Il en existe aujourd’hui 53. Ils proposent un service complétant l’offre de soins généraliste sectorisée et fournissent aux professionnels de santé adressant les patients, un avis expert et des recommandations adaptées à chaque patient. Ayant vocation à contribuer à l’amélioration du diagnostic, le diagnostic et la prise en charge des maladies psychiatriques les plus sévères, ils ont déjà permis l’évaluation de plus de 20 000 patients.

 

En outre, ces réseaux constituent une infrastructure de recherche clinique. Les différents projets de recherche ont contribué à permettre à la France d’atteindre la troisième place en matière de recherche sur les troubles bipolaires.

 

Cette approche, associant évaluation clinique spécifique et recommandations de prise en charge basées sur les données de la recherche clinique, a un intérêt sur l’évolution des patients : douze mois après une évaluation en centre expert une amélioration du pronostic et une réduction de 50 % des journées d’hospitalisation sont constatées.

 

Les centres experts sont aujourd’hui victime de leur succès. L’afflux des patients est en hausse. Le délai moyen pour obtenir un rendez‑vous de bilan peut aller jusqu’à deux ans. La demande de labellisation de nouveaux centres experts sur le territoire nationale est croissante.

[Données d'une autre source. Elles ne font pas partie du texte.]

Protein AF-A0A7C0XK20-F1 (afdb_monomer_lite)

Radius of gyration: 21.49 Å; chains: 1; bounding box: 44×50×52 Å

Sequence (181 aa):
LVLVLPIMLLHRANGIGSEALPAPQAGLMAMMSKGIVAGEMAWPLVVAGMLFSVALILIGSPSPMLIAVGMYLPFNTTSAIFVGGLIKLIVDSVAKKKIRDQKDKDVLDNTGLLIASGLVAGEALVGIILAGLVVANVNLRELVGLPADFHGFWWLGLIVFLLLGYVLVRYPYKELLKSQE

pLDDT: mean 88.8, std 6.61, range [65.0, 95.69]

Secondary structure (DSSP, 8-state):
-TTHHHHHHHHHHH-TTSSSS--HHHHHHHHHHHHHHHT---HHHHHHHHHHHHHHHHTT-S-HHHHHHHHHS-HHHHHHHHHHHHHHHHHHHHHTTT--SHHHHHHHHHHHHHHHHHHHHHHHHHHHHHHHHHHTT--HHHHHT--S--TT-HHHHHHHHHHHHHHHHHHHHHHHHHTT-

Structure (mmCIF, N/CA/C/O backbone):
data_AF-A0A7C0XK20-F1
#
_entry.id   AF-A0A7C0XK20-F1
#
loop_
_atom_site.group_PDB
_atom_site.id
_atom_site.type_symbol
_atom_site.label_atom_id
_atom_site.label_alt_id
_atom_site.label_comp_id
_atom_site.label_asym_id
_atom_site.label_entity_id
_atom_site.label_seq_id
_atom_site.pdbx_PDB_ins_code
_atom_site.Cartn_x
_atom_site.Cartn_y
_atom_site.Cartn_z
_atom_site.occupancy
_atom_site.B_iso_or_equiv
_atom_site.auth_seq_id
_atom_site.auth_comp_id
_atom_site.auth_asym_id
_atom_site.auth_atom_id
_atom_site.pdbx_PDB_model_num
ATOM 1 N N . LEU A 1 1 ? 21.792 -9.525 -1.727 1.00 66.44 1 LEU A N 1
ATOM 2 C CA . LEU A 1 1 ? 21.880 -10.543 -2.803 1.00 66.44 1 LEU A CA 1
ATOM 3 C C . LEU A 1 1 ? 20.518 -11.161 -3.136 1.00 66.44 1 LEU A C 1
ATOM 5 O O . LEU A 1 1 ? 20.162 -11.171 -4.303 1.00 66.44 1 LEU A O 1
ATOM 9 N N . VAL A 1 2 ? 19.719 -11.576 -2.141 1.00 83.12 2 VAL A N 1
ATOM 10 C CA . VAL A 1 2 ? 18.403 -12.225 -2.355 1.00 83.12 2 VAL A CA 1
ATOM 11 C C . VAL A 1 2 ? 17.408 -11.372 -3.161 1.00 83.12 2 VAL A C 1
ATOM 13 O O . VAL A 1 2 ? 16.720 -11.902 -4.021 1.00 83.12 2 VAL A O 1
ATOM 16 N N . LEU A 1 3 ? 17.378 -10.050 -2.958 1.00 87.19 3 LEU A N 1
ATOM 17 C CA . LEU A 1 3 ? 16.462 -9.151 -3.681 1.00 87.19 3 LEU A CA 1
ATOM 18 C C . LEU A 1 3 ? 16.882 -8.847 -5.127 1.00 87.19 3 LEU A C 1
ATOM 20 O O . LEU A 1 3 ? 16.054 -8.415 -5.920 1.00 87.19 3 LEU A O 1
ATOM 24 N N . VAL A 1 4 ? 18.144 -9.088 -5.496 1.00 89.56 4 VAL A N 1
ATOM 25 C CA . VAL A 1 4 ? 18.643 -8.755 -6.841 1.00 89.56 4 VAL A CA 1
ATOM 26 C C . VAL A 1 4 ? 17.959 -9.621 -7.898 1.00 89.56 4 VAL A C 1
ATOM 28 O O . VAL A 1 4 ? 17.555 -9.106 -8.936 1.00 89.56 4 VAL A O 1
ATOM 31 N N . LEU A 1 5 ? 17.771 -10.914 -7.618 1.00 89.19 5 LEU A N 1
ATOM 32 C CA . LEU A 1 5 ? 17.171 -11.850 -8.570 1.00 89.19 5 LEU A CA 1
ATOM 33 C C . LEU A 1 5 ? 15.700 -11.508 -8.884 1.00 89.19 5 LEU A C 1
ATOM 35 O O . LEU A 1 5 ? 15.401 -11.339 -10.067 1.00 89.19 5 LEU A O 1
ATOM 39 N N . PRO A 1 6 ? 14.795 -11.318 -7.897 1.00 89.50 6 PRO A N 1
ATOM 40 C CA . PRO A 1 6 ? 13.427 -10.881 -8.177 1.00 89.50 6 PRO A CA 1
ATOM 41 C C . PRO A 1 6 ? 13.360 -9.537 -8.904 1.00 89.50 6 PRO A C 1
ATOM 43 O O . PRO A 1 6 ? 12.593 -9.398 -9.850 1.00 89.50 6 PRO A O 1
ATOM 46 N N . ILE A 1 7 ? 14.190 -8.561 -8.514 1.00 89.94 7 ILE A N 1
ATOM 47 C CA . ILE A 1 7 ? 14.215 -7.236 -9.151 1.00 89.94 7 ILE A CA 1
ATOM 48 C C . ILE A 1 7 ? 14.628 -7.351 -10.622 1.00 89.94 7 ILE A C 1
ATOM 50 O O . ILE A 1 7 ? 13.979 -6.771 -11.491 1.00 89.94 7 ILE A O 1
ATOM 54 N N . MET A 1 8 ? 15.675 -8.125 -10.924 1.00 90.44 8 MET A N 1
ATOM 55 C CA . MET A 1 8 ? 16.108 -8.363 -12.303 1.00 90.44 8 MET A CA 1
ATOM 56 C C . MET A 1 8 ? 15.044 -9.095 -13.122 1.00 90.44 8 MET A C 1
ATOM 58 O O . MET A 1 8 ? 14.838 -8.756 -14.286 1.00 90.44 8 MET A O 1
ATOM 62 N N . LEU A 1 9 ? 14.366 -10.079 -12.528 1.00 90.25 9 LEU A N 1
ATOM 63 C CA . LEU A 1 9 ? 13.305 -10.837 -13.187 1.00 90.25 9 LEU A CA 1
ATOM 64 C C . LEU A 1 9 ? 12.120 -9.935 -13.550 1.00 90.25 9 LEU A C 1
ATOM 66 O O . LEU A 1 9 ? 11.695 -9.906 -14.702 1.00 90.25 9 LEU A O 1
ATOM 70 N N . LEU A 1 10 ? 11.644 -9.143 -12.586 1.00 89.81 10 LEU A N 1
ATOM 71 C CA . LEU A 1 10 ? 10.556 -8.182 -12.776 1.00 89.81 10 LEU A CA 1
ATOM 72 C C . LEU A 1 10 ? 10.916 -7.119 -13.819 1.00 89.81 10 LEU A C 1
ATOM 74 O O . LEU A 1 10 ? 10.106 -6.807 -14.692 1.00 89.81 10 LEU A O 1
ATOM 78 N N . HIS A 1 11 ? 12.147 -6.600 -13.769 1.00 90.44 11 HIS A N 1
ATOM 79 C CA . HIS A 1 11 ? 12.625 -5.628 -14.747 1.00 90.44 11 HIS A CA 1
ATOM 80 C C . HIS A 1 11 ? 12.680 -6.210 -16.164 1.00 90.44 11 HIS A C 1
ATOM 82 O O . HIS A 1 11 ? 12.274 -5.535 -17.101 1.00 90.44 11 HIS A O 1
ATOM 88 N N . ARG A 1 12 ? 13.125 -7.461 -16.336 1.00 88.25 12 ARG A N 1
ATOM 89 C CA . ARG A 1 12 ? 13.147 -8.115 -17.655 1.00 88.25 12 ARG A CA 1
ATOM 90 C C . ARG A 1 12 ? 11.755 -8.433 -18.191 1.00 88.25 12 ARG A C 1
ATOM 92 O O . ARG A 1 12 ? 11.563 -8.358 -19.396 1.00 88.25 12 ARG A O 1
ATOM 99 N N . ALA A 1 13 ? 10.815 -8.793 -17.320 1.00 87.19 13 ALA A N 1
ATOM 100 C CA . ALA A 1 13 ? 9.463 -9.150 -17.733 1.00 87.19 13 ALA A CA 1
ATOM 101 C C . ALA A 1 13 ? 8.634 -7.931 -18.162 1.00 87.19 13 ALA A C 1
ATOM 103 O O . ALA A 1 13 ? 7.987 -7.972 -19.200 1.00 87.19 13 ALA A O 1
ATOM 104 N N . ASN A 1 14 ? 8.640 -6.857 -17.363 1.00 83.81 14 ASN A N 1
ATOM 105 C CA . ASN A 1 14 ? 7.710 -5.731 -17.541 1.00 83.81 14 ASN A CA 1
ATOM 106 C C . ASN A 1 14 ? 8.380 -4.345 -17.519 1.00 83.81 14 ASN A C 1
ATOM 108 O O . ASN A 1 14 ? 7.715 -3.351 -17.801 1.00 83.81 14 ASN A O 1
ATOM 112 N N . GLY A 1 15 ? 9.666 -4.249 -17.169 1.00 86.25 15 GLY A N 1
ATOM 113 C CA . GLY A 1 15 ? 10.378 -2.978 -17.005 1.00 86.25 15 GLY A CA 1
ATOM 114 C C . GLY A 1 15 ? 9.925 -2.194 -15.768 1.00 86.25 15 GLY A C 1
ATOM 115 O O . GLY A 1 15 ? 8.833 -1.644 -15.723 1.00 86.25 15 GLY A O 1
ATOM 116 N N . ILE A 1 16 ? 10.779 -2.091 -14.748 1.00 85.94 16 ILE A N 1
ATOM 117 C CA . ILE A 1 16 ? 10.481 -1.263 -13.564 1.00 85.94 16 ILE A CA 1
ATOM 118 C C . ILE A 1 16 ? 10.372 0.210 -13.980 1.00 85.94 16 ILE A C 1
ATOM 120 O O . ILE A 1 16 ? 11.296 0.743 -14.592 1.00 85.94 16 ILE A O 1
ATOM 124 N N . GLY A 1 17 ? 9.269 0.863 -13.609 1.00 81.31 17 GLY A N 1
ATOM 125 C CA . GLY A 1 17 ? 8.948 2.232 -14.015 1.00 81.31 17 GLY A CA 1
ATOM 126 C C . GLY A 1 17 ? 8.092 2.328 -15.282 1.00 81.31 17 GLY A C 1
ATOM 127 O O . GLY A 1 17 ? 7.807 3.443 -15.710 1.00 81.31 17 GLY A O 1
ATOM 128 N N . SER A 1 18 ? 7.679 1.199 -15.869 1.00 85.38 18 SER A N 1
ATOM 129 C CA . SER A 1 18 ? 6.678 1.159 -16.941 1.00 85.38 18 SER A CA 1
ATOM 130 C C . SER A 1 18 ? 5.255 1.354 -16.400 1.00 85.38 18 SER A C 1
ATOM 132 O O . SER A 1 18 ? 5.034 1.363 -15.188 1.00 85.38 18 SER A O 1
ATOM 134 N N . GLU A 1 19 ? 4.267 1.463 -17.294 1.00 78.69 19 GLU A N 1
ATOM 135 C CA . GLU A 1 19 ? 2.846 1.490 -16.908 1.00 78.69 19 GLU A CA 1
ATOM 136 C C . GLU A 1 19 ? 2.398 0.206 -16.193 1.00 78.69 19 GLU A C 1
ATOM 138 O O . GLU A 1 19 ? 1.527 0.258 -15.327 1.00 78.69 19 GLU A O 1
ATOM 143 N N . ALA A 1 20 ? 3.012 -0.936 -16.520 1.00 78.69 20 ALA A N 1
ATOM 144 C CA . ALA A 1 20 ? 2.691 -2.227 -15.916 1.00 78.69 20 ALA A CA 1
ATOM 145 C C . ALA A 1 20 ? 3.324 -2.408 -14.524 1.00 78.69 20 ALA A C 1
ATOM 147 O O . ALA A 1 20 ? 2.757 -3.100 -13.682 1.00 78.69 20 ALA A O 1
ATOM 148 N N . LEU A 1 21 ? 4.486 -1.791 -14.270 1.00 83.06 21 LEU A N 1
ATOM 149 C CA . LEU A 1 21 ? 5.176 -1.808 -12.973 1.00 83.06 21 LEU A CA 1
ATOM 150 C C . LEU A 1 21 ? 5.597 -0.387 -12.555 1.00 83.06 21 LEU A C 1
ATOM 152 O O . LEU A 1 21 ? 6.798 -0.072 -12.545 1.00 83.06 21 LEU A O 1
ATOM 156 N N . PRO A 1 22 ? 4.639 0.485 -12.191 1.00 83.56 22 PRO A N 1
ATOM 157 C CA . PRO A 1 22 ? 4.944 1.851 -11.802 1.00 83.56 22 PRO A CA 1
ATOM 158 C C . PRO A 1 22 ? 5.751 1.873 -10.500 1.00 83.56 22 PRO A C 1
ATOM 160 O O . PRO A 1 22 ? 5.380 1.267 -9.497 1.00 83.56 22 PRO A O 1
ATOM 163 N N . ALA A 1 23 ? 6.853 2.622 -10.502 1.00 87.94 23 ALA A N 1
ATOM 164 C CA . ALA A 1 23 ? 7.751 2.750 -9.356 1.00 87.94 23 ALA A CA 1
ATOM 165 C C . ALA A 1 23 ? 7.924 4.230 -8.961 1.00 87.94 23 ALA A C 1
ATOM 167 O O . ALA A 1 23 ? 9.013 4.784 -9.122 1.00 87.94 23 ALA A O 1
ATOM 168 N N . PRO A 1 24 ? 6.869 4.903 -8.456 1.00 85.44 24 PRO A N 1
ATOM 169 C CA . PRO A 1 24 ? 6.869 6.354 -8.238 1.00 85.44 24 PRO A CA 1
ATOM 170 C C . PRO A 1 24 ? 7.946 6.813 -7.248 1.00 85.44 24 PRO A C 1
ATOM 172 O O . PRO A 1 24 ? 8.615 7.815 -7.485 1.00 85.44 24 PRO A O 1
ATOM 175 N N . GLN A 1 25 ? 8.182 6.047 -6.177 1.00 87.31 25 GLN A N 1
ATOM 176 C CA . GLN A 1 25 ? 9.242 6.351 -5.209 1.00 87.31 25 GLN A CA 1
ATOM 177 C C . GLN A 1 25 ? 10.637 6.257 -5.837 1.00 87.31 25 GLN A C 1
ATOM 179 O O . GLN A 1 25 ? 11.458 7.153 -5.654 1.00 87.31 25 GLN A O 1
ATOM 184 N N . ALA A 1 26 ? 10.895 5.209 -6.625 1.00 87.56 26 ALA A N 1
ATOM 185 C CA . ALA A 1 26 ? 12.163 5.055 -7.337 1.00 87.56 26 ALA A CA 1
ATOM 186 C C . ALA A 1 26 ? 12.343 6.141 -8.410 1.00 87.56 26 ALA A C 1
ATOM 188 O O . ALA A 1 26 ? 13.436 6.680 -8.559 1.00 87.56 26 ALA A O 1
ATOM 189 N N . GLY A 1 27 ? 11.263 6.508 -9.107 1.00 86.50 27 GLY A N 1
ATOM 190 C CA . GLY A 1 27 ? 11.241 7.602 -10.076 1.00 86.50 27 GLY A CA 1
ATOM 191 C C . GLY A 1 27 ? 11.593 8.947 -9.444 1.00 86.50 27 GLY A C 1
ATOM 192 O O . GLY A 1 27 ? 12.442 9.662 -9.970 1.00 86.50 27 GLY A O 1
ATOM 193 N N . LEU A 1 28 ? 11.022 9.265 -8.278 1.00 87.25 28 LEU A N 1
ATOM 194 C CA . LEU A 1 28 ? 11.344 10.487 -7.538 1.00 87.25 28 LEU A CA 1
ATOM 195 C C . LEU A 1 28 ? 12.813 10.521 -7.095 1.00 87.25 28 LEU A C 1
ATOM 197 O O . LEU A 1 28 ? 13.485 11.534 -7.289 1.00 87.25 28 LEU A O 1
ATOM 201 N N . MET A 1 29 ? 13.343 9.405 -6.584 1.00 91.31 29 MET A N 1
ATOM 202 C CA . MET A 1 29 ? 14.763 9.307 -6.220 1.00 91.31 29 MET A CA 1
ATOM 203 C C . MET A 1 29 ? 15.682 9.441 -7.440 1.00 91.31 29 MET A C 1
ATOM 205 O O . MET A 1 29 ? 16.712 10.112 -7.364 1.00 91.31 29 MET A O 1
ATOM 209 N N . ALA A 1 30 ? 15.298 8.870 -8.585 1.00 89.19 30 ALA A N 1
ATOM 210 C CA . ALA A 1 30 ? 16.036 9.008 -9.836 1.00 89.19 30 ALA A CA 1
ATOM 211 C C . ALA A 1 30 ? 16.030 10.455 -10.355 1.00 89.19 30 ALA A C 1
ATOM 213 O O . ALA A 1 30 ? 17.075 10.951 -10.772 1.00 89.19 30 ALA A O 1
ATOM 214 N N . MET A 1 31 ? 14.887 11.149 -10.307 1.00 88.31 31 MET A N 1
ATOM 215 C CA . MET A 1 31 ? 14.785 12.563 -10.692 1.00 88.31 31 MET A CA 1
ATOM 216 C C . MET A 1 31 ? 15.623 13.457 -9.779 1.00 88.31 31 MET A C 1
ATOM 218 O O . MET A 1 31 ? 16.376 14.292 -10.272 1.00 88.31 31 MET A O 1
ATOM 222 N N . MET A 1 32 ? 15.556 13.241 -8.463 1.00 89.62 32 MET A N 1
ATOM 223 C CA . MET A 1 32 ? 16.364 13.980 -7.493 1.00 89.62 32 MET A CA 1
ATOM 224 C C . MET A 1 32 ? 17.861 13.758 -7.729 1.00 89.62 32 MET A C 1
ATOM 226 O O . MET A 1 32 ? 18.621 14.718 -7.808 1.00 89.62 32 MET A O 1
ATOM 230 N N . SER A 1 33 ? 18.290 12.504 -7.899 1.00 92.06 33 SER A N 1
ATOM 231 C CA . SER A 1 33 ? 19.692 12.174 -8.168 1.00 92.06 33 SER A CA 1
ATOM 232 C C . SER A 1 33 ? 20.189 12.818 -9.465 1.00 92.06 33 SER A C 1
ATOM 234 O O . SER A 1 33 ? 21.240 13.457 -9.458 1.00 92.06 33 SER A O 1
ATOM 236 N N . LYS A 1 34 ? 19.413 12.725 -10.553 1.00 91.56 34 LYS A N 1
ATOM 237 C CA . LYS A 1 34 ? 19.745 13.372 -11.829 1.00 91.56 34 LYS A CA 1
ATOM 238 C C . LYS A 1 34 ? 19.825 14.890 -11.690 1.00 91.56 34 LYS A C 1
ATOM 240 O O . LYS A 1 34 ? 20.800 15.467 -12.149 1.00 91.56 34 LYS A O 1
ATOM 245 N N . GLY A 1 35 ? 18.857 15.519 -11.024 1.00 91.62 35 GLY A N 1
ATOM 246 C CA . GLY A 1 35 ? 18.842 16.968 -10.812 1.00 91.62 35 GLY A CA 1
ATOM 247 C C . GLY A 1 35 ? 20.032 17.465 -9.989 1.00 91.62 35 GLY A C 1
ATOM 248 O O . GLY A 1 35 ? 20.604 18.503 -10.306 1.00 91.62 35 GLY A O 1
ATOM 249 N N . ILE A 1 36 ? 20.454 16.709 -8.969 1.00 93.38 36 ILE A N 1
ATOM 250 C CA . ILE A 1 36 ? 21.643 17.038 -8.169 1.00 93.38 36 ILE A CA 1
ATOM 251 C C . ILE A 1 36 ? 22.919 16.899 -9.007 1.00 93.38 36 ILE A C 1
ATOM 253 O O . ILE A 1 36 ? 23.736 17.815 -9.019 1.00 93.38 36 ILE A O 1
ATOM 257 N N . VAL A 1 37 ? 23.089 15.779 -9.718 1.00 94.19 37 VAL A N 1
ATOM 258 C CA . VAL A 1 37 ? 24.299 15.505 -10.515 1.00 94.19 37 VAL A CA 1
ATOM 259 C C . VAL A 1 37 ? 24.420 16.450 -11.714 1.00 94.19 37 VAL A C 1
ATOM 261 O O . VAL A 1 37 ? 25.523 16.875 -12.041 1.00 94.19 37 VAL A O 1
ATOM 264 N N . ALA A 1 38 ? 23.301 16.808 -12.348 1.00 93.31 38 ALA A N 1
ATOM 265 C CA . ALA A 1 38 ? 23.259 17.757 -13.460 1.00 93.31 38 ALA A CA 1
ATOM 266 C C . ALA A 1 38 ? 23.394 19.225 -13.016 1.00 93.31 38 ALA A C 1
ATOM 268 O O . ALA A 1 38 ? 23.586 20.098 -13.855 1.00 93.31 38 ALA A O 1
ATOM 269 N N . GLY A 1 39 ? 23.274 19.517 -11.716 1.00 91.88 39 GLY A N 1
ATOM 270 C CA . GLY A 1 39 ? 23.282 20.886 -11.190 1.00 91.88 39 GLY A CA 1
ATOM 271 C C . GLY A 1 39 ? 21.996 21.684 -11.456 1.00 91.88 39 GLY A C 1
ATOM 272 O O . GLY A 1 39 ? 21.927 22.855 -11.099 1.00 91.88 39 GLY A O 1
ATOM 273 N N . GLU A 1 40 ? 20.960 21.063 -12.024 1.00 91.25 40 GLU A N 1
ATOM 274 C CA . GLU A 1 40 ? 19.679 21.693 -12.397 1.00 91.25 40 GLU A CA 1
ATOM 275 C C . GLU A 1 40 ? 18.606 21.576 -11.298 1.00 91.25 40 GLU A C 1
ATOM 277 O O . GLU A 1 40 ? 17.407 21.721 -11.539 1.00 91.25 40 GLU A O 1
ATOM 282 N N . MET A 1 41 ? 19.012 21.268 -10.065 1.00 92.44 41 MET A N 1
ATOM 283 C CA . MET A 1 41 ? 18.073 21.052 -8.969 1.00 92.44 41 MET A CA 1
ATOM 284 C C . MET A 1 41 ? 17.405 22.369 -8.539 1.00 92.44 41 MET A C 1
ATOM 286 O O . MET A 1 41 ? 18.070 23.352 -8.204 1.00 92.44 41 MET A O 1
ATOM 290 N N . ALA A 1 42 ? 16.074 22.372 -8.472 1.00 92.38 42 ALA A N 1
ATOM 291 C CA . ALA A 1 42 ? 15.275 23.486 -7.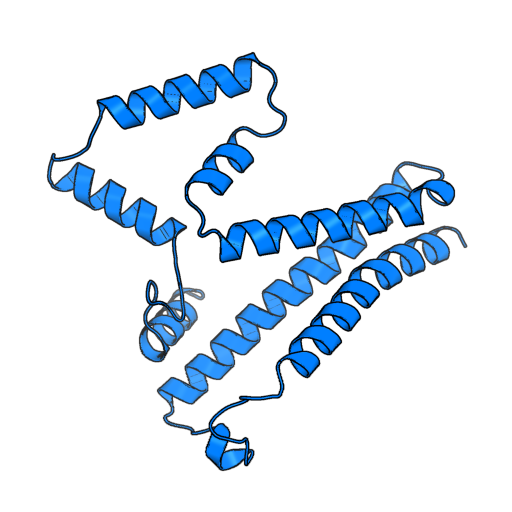973 1.00 92.38 42 ALA A CA 1
ATOM 292 C C . ALA A 1 42 ? 15.353 23.610 -6.436 1.00 92.38 42 ALA A C 1
ATOM 294 O O . ALA A 1 42 ? 14.379 23.379 -5.717 1.00 92.38 42 ALA A O 1
ATOM 295 N N . TRP A 1 43 ? 16.518 24.006 -5.915 1.00 92.75 43 TRP A N 1
ATOM 296 C CA . TRP A 1 43 ? 16.774 24.209 -4.480 1.00 92.75 43 TRP A CA 1
ATOM 297 C C . TRP A 1 43 ? 15.723 25.055 -3.749 1.00 92.75 43 TRP A C 1
ATOM 299 O O . TRP A 1 43 ? 15.341 24.656 -2.645 1.00 92.75 43 TRP A O 1
ATOM 309 N N . PRO A 1 44 ? 15.169 26.139 -4.336 1.00 94.94 44 PRO A N 1
ATOM 310 C CA . PRO A 1 44 ? 14.087 26.886 -3.697 1.00 94.94 44 PRO A CA 1
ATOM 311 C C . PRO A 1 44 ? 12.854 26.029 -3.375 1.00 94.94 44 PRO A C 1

Ces centres sont aussi confrontés à des demandes d’extension à d’autres pathologies comme les conduites suicidaires, les troubles obsessionnels compulsifs, l’hyperactivité avec déficit d’attention ou les troubles du comportement alimentaire.

 

Cette offre de recours spécialisée n’est en aucun cas concurrente mais se doit d’être complémentaire, intégrée et articulée avec le maillage de secteur et tous les professionnels de proximité.

 

Devant l’ensemble de ces défis posés à notre système de santé mentale, plusieurs mesures d’urgence sont à prendre en parallèle de celles annoncées par le Premier ministre : ouvrir davantage de postes en psychiatrie, revaloriser les professionnels de la santé mentale, en former et en recruter davantage, organiser une réponse à l’éco‑anxiété croissante chez les jeunes générations, etc.

 

Outre ces mesures qui ne nécessitent pas l’adoption de dispositions législatives, les députées et députés se mobilisent.

 

Ainsi, les députés socialistes et apparentés ont publié une note « Santé mentale : dix grandes mesures pour une grande cause nationale » parue à la Fondation Jean Jaurès.

 

Quant aux députés de la majorité, ils travaillent sur une proposition de résolution visant à faire de la santé mentale une grande cause nationale 2025.

 

Face à l’urgence à agir, notamment pour les plus jeunes d’entre nous, il est désormais nécessaire d’avancer de manière transpartisane entre députés de la majorité et députés de l’opposition.

 

La présente proposition de loi ne prétend pas régler tous les sujets mais d’avancer sur des briques de nature législative afin de renforcer l’accessibilité des soins de premiers recours et de compléter l’offre psychiatrique de secteur.

 

Telle est l’ambition de la présente proposition de loi, rédigée par des députés membres du groupe Renaissance et des députés socialistes et apparentés, cosignée par des députés de tout bord, hors Rassemblement national.